If, on the other hand, I were to forget logic and reason and go blindly into GR and other areas of physics and simply parrot what I see and hear from others then I choose to pay attention to physicists with a good reputation and that are well known such as Einstein and the well known GR expert/historian John Stachel.

 

[Sammywu]

Hi, Pete,

How are you? Just one question.

You mentioned, "In fact Einstein was opposed to the notion of the non-vanishing of the Rieman tensor being associated with the non-vanishing of the Reimann tensor".

What is the difference between Rieman tensor and Reimann tensor?

Thanks

 

[turin]

In the inertial fame S there is a particle moving whose speed is 3km/s. What theory does that refer to?

I would say (perhaps demonstrating my own ignorance) that this does not belong (very well) to QM. I don't know too many of the more advanced versions of QFT, QCD and so on. But, actually, my point was more along the lines that the terminology can mean one thing in one theory or formalism, and then something just different enough to cause great confusion in another. Inertial, to Newton and Galileo, (AFAIK) meant uniform motion wrt the "fixed stars." Does it mean the same thing in GR? (I'm not asking rhetorically; I sincerely would like an answer.)

At best, in this particular case, there is a distinction between acceleration (aka 3-acceleration, spatial acceleration) and 4-acceleration.

There is no reason to call acceleration "Newtonian acceleration".

I think there is reason, somewhat related to the difference between 3- vs. 4- acceleration. Newton considered acceleration wrt the "fixed stars," did he not? I was under the impression that part of GR is an abandonment of this picture of acceleration.

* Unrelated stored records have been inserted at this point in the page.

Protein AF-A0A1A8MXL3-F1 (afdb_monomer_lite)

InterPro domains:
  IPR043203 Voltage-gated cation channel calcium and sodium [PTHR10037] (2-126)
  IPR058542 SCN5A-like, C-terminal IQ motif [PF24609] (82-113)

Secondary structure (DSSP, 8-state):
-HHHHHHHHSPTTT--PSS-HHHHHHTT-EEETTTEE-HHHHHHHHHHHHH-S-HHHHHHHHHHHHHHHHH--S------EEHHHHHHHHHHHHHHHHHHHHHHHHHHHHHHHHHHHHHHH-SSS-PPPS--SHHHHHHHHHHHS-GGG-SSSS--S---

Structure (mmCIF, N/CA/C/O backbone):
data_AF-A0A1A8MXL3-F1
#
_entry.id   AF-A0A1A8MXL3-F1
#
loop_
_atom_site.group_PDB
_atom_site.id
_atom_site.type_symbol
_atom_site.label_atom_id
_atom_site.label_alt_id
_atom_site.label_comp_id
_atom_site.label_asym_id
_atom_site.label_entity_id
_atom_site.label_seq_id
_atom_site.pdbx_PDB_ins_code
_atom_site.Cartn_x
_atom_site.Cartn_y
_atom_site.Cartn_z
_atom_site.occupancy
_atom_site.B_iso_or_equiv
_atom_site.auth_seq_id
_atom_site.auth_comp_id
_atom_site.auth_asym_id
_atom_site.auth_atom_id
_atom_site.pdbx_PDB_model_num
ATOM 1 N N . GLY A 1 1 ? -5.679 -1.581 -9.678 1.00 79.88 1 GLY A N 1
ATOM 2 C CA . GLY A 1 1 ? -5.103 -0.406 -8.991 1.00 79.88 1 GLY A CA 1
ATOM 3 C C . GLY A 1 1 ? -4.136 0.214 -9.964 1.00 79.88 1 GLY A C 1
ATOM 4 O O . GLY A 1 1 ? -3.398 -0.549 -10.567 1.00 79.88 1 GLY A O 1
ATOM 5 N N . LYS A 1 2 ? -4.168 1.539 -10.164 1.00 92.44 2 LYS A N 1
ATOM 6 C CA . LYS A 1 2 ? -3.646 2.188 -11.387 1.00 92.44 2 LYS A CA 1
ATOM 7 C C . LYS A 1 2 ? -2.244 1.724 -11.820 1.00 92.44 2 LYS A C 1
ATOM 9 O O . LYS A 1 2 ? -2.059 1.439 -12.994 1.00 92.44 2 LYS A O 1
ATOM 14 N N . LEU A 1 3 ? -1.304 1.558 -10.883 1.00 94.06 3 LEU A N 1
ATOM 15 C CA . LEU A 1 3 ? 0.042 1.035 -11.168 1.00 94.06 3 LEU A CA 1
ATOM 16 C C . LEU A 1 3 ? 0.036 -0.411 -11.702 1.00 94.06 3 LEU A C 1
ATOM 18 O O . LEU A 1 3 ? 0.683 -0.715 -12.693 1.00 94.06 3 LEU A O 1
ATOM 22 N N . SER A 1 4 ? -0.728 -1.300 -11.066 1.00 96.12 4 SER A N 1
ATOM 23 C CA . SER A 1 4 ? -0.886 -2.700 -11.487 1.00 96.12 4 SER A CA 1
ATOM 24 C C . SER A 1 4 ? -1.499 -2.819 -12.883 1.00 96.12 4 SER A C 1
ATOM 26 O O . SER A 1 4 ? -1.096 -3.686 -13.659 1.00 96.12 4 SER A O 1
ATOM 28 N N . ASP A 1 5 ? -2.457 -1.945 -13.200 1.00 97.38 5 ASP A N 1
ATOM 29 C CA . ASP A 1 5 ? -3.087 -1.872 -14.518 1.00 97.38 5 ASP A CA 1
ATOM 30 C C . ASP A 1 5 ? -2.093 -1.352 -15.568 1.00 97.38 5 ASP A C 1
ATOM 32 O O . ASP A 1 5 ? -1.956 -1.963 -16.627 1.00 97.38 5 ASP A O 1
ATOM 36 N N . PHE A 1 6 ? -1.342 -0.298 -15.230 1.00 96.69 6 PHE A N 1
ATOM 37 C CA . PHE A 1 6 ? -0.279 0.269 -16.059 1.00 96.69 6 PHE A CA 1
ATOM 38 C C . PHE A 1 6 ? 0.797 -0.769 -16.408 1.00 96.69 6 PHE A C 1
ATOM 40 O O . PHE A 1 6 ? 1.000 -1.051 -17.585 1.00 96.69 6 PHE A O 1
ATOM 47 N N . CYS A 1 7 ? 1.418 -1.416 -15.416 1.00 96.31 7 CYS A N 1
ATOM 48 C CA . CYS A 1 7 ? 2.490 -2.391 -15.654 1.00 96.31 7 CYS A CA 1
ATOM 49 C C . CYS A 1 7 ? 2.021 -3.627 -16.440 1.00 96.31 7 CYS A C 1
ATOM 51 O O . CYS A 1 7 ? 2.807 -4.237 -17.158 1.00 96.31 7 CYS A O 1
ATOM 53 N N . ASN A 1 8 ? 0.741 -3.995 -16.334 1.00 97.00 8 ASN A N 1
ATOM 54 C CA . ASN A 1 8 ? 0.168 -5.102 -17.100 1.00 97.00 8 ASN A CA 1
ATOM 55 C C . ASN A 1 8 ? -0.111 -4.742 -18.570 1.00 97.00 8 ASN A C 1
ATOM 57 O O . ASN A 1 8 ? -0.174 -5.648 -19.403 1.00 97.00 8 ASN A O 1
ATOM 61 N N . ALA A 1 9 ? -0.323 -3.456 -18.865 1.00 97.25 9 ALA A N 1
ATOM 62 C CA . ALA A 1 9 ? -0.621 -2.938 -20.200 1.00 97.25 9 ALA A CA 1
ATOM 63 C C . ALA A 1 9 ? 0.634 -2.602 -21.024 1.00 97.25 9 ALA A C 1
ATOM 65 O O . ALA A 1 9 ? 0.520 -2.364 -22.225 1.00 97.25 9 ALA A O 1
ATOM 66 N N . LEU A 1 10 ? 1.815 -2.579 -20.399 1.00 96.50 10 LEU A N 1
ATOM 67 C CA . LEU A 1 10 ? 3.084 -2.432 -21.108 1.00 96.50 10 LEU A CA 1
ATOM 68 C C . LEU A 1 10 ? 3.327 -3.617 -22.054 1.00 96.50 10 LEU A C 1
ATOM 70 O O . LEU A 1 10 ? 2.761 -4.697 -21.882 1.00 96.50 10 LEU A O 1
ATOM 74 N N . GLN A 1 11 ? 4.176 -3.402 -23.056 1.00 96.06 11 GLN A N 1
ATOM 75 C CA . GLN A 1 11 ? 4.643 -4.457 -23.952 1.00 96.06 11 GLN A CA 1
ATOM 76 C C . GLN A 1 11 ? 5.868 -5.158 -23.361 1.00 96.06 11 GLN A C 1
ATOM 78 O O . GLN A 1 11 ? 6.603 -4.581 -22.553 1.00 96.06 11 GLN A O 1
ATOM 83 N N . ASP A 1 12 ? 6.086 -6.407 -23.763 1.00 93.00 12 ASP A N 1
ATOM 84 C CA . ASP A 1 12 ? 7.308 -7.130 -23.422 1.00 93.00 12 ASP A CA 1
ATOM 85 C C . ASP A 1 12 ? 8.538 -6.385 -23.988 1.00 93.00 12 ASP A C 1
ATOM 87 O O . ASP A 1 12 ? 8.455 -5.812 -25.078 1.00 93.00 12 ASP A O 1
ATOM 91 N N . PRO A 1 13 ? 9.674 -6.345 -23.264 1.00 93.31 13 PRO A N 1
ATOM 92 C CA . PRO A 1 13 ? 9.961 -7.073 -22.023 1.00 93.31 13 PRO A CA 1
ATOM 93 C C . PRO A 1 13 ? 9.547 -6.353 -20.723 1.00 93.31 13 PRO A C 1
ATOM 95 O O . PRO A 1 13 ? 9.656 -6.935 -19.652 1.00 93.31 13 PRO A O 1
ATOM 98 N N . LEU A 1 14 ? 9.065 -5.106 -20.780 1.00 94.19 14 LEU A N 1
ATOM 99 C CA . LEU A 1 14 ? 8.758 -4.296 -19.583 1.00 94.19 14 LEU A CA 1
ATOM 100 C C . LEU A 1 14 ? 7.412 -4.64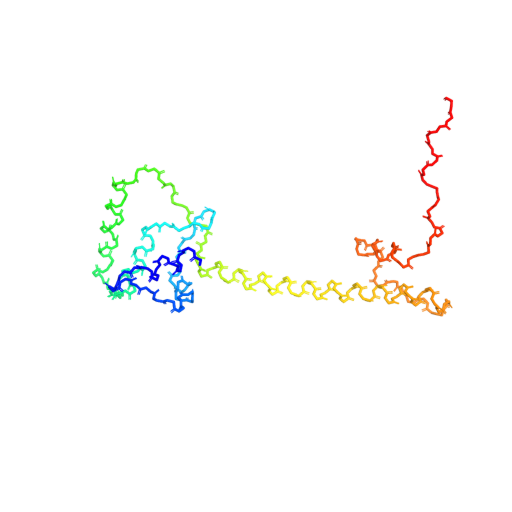6 -18.927 1.00 94.19 14 LEU A C 1
ATOM 102 O O . LEU A 1 14 ? 7.057 -4.107 -17.876 1.00 94.19 14 LEU A O 1
ATOM 106 N N . ARG A 1 15 ? 6.626 -5.517 -19.559 1.00 95.75 15 ARG A N 1
ATOM 107 C CA . ARG A 1 15 ? 5.326 -5.948 -19.059 1.00 95.75 15 ARG A CA 1
ATOM 108 C C . ARG A 1 15 ? 5.467 -6.775 -17.785 1.00 95.75 15 ARG A C 1
ATOM 110 O O . ARG A 1 15 ? 6.117 -7.814 -17.771 1.00 95.75 15 ARG A O 1
ATOM 117 N N . ILE A 1 16 ? 4.735 -6.387 -16.739 1.00 95.94 16 ILE A N 1
ATOM 118 C CA . ILE A 1 16 ? 4.532 -7.224 -15.550 1.00 95.94 16 ILE A CA 1
ATOM 119 C C . ILE A 1 16 ? 3.079 -7.720 -15.540 1.00 95.94 16 ILE A C 1
ATOM 121 O O . ILE A 1 16 ? 2.183 -6.977 -15.111 1.00 95.94 16 ILE A O 1
ATOM 125 N N . PRO A 1 17 ? 2.810 -8.954 -16.009 1.00 96.56 17 PRO A N 1
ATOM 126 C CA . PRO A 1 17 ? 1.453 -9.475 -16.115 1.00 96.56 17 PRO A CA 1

In other words, we have this notion of inertial frame in SR. What mechanism determines such a notion in GR?

There is no need to distinguish what order you're speaking of in oder to speak of the gravitational field.
...
An analogy is a static electric field (magnetic field = 0).

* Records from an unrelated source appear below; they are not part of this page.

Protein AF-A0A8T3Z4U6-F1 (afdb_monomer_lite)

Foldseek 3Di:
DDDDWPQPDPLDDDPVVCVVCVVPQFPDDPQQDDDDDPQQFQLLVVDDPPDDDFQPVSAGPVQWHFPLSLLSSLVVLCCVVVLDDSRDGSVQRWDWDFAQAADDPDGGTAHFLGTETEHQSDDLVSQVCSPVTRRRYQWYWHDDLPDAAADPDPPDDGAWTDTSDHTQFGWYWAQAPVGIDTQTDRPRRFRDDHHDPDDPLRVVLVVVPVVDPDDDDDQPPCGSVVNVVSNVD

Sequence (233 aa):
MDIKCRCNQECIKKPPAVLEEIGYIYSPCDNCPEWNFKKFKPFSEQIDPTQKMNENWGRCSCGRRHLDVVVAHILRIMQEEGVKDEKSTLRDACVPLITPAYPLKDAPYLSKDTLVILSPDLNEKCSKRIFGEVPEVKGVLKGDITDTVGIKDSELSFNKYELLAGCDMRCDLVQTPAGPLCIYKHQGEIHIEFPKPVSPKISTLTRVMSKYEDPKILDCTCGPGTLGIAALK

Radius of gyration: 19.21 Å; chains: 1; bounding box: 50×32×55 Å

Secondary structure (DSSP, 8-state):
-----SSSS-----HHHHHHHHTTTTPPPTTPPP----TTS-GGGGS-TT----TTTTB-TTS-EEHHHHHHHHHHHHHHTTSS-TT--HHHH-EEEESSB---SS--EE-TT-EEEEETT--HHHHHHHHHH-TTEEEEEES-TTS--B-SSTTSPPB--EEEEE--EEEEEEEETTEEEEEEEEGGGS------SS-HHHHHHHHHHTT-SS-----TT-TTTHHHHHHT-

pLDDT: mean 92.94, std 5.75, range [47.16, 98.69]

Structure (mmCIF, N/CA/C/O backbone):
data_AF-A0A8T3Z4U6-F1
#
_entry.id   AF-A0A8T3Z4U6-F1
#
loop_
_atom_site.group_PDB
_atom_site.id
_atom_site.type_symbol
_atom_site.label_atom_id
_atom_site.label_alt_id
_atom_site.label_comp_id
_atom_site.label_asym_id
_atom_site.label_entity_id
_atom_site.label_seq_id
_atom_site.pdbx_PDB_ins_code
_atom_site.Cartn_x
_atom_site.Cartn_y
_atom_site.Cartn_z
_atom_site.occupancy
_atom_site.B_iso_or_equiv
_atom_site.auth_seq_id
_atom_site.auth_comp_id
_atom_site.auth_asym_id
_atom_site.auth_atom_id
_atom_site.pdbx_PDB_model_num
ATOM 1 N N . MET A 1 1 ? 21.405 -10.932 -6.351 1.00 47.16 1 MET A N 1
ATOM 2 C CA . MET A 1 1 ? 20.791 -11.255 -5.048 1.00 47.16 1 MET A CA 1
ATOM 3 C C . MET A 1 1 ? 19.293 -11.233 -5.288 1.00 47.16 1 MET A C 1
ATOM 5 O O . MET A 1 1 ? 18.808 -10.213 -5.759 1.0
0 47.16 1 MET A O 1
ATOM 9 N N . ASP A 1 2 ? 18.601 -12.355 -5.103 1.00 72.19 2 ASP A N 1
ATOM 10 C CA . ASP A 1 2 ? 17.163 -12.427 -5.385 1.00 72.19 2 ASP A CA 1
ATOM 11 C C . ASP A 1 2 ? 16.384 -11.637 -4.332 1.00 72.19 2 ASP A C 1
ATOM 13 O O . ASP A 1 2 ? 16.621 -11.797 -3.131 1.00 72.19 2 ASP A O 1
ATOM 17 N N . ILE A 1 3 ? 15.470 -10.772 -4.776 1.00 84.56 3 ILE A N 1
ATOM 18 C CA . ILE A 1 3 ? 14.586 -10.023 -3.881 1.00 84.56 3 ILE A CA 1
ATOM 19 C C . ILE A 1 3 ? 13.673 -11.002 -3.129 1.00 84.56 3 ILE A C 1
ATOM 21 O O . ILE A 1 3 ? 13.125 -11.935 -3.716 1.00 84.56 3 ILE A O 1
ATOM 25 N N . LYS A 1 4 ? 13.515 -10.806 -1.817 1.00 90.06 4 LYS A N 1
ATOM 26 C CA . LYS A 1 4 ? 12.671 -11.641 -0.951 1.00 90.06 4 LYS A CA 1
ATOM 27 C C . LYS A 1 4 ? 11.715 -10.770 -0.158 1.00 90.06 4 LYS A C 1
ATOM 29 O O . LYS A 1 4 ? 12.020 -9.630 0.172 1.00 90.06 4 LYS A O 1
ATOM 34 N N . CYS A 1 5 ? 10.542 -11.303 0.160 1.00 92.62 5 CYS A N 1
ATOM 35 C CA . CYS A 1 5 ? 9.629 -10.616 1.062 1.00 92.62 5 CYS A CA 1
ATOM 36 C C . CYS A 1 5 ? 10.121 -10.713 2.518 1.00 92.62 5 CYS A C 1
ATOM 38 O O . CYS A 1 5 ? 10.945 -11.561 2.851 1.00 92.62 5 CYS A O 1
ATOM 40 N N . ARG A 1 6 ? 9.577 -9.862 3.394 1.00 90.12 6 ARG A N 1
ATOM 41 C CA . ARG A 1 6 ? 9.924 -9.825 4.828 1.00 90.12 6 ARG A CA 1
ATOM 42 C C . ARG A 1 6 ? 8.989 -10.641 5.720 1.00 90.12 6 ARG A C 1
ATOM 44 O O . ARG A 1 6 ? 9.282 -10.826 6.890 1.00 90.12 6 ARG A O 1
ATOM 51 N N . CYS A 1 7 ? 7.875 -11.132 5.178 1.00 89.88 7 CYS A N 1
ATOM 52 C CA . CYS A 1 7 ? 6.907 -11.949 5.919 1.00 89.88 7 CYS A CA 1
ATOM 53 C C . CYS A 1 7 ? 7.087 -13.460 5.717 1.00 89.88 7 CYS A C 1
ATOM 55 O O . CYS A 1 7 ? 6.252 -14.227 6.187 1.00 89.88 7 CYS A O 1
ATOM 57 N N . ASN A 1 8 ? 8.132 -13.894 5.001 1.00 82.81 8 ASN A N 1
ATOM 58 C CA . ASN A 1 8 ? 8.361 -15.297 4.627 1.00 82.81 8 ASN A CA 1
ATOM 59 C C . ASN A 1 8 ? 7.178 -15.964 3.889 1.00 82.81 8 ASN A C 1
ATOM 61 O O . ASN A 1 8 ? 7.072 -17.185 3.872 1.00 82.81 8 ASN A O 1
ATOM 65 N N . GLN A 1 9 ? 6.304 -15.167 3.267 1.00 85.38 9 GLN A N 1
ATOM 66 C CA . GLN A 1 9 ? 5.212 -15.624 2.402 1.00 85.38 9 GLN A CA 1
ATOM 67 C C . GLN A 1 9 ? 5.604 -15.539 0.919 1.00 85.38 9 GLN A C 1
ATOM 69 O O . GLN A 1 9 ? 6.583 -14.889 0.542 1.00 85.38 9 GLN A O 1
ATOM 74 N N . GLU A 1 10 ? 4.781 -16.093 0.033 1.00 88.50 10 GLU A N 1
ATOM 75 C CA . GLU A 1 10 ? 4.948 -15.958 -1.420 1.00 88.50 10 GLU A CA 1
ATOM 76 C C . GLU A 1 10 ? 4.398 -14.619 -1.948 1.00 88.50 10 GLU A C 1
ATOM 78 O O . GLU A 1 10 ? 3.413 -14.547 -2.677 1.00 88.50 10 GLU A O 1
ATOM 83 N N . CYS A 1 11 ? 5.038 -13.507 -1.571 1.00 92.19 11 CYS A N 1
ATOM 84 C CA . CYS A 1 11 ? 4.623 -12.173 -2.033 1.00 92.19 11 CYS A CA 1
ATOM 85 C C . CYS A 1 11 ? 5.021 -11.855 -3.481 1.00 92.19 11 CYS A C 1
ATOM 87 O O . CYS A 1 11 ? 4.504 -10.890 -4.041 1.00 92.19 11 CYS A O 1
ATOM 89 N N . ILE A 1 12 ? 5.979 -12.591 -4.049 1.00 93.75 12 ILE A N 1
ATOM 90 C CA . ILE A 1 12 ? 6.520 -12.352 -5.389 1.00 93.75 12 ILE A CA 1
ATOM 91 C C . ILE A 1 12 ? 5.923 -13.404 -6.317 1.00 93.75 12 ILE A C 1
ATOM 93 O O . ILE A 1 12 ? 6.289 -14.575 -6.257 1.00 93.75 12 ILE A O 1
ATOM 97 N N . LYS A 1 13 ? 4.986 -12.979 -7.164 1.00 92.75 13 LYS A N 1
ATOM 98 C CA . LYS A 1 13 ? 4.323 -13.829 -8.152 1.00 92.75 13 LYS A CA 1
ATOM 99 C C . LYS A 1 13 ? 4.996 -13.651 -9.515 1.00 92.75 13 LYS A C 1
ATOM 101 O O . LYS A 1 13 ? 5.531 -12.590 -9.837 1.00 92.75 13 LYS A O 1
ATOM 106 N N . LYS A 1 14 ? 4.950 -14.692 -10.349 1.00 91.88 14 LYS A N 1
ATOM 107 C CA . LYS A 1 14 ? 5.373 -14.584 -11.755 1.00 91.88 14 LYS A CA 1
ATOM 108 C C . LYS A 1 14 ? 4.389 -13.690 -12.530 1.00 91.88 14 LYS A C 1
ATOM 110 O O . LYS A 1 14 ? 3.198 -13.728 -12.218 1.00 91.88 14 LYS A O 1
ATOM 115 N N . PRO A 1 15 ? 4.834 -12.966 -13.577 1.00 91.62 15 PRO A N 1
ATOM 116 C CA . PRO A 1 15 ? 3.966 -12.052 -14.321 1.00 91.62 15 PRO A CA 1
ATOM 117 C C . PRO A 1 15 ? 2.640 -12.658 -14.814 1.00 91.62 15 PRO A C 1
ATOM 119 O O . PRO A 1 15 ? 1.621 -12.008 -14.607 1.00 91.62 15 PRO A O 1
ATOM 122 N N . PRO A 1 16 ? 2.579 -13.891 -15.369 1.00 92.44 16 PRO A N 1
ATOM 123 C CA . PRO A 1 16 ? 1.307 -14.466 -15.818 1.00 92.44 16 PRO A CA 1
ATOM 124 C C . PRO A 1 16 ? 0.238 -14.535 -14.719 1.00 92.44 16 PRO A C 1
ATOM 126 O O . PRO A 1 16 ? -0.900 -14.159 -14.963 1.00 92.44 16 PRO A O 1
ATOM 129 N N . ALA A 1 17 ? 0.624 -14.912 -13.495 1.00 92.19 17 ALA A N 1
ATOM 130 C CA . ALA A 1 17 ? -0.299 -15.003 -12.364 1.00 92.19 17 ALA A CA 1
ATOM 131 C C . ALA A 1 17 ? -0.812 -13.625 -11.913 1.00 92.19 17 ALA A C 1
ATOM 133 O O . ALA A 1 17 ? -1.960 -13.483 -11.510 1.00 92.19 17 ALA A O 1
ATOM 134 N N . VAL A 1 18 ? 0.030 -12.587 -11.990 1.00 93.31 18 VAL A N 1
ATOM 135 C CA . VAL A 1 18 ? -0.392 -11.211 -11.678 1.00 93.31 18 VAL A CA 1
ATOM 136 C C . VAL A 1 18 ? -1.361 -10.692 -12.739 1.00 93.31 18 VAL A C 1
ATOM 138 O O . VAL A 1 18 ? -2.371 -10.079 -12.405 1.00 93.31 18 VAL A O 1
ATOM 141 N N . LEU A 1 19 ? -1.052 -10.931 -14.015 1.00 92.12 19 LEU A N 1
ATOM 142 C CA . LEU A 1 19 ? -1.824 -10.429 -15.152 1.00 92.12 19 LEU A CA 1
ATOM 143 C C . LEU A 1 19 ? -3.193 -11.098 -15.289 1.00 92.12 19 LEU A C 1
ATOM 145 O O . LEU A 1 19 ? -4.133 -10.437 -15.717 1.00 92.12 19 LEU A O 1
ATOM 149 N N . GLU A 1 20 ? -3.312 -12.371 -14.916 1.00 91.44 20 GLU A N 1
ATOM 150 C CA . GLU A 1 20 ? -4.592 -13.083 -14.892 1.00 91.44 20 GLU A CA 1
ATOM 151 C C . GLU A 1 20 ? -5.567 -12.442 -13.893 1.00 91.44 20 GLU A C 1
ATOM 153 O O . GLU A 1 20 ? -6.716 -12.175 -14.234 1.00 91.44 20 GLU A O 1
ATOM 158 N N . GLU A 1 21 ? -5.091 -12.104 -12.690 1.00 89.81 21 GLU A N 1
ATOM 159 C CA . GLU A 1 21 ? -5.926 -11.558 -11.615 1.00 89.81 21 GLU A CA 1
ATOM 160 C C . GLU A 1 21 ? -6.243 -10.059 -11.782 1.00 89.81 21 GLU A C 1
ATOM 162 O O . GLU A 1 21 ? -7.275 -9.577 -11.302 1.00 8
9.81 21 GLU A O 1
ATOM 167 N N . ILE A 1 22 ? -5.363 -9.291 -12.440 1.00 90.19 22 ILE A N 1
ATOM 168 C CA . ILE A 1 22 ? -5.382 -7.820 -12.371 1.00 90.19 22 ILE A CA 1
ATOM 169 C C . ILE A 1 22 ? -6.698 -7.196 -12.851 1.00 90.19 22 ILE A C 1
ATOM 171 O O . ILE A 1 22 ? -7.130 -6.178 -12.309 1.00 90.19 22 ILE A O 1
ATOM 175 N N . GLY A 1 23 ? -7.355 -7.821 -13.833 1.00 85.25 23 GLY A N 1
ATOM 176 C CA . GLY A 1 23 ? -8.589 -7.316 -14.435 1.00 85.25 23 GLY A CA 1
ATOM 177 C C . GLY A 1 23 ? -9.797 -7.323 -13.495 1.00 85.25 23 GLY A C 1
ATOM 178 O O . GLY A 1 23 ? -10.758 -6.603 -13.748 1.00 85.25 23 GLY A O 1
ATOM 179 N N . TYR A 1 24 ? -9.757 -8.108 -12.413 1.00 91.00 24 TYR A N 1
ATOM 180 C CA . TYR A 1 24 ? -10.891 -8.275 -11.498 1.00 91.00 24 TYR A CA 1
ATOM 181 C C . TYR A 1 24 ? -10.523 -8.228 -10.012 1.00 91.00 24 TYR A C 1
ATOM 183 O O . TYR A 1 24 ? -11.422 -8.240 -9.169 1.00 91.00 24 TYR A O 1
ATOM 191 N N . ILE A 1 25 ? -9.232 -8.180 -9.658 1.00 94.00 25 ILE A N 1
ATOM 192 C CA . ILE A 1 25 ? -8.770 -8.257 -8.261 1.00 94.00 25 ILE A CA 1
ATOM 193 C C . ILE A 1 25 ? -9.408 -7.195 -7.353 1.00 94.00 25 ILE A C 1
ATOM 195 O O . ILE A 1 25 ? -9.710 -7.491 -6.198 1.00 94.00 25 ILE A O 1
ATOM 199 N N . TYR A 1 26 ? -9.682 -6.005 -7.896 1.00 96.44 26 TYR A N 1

I don't think E&M is a good analogy. The Coulomb force is real, the gravitational force is inertial. Maxwell's equations derive from a 1st rank tensor source whereas Einstein's equation derives from a 2nd rank tensor source. My point is that, if you mean the acceleration when you talk about the gravitational field, then it can be transformed away completely, but the electric field cannot be transformed away completely (AFAIK). I suppose I should make sure: given an electrostatic field in on frame, is there any frame to which you could transform that would have absolutely no electric field?

In Newtonian physics the gravtational field is given by the gradient of the gravitational potential and is a 3-vector.
...
Tidal forces are given by the tidal force 3-tensor.
...
One should never be confused with the other.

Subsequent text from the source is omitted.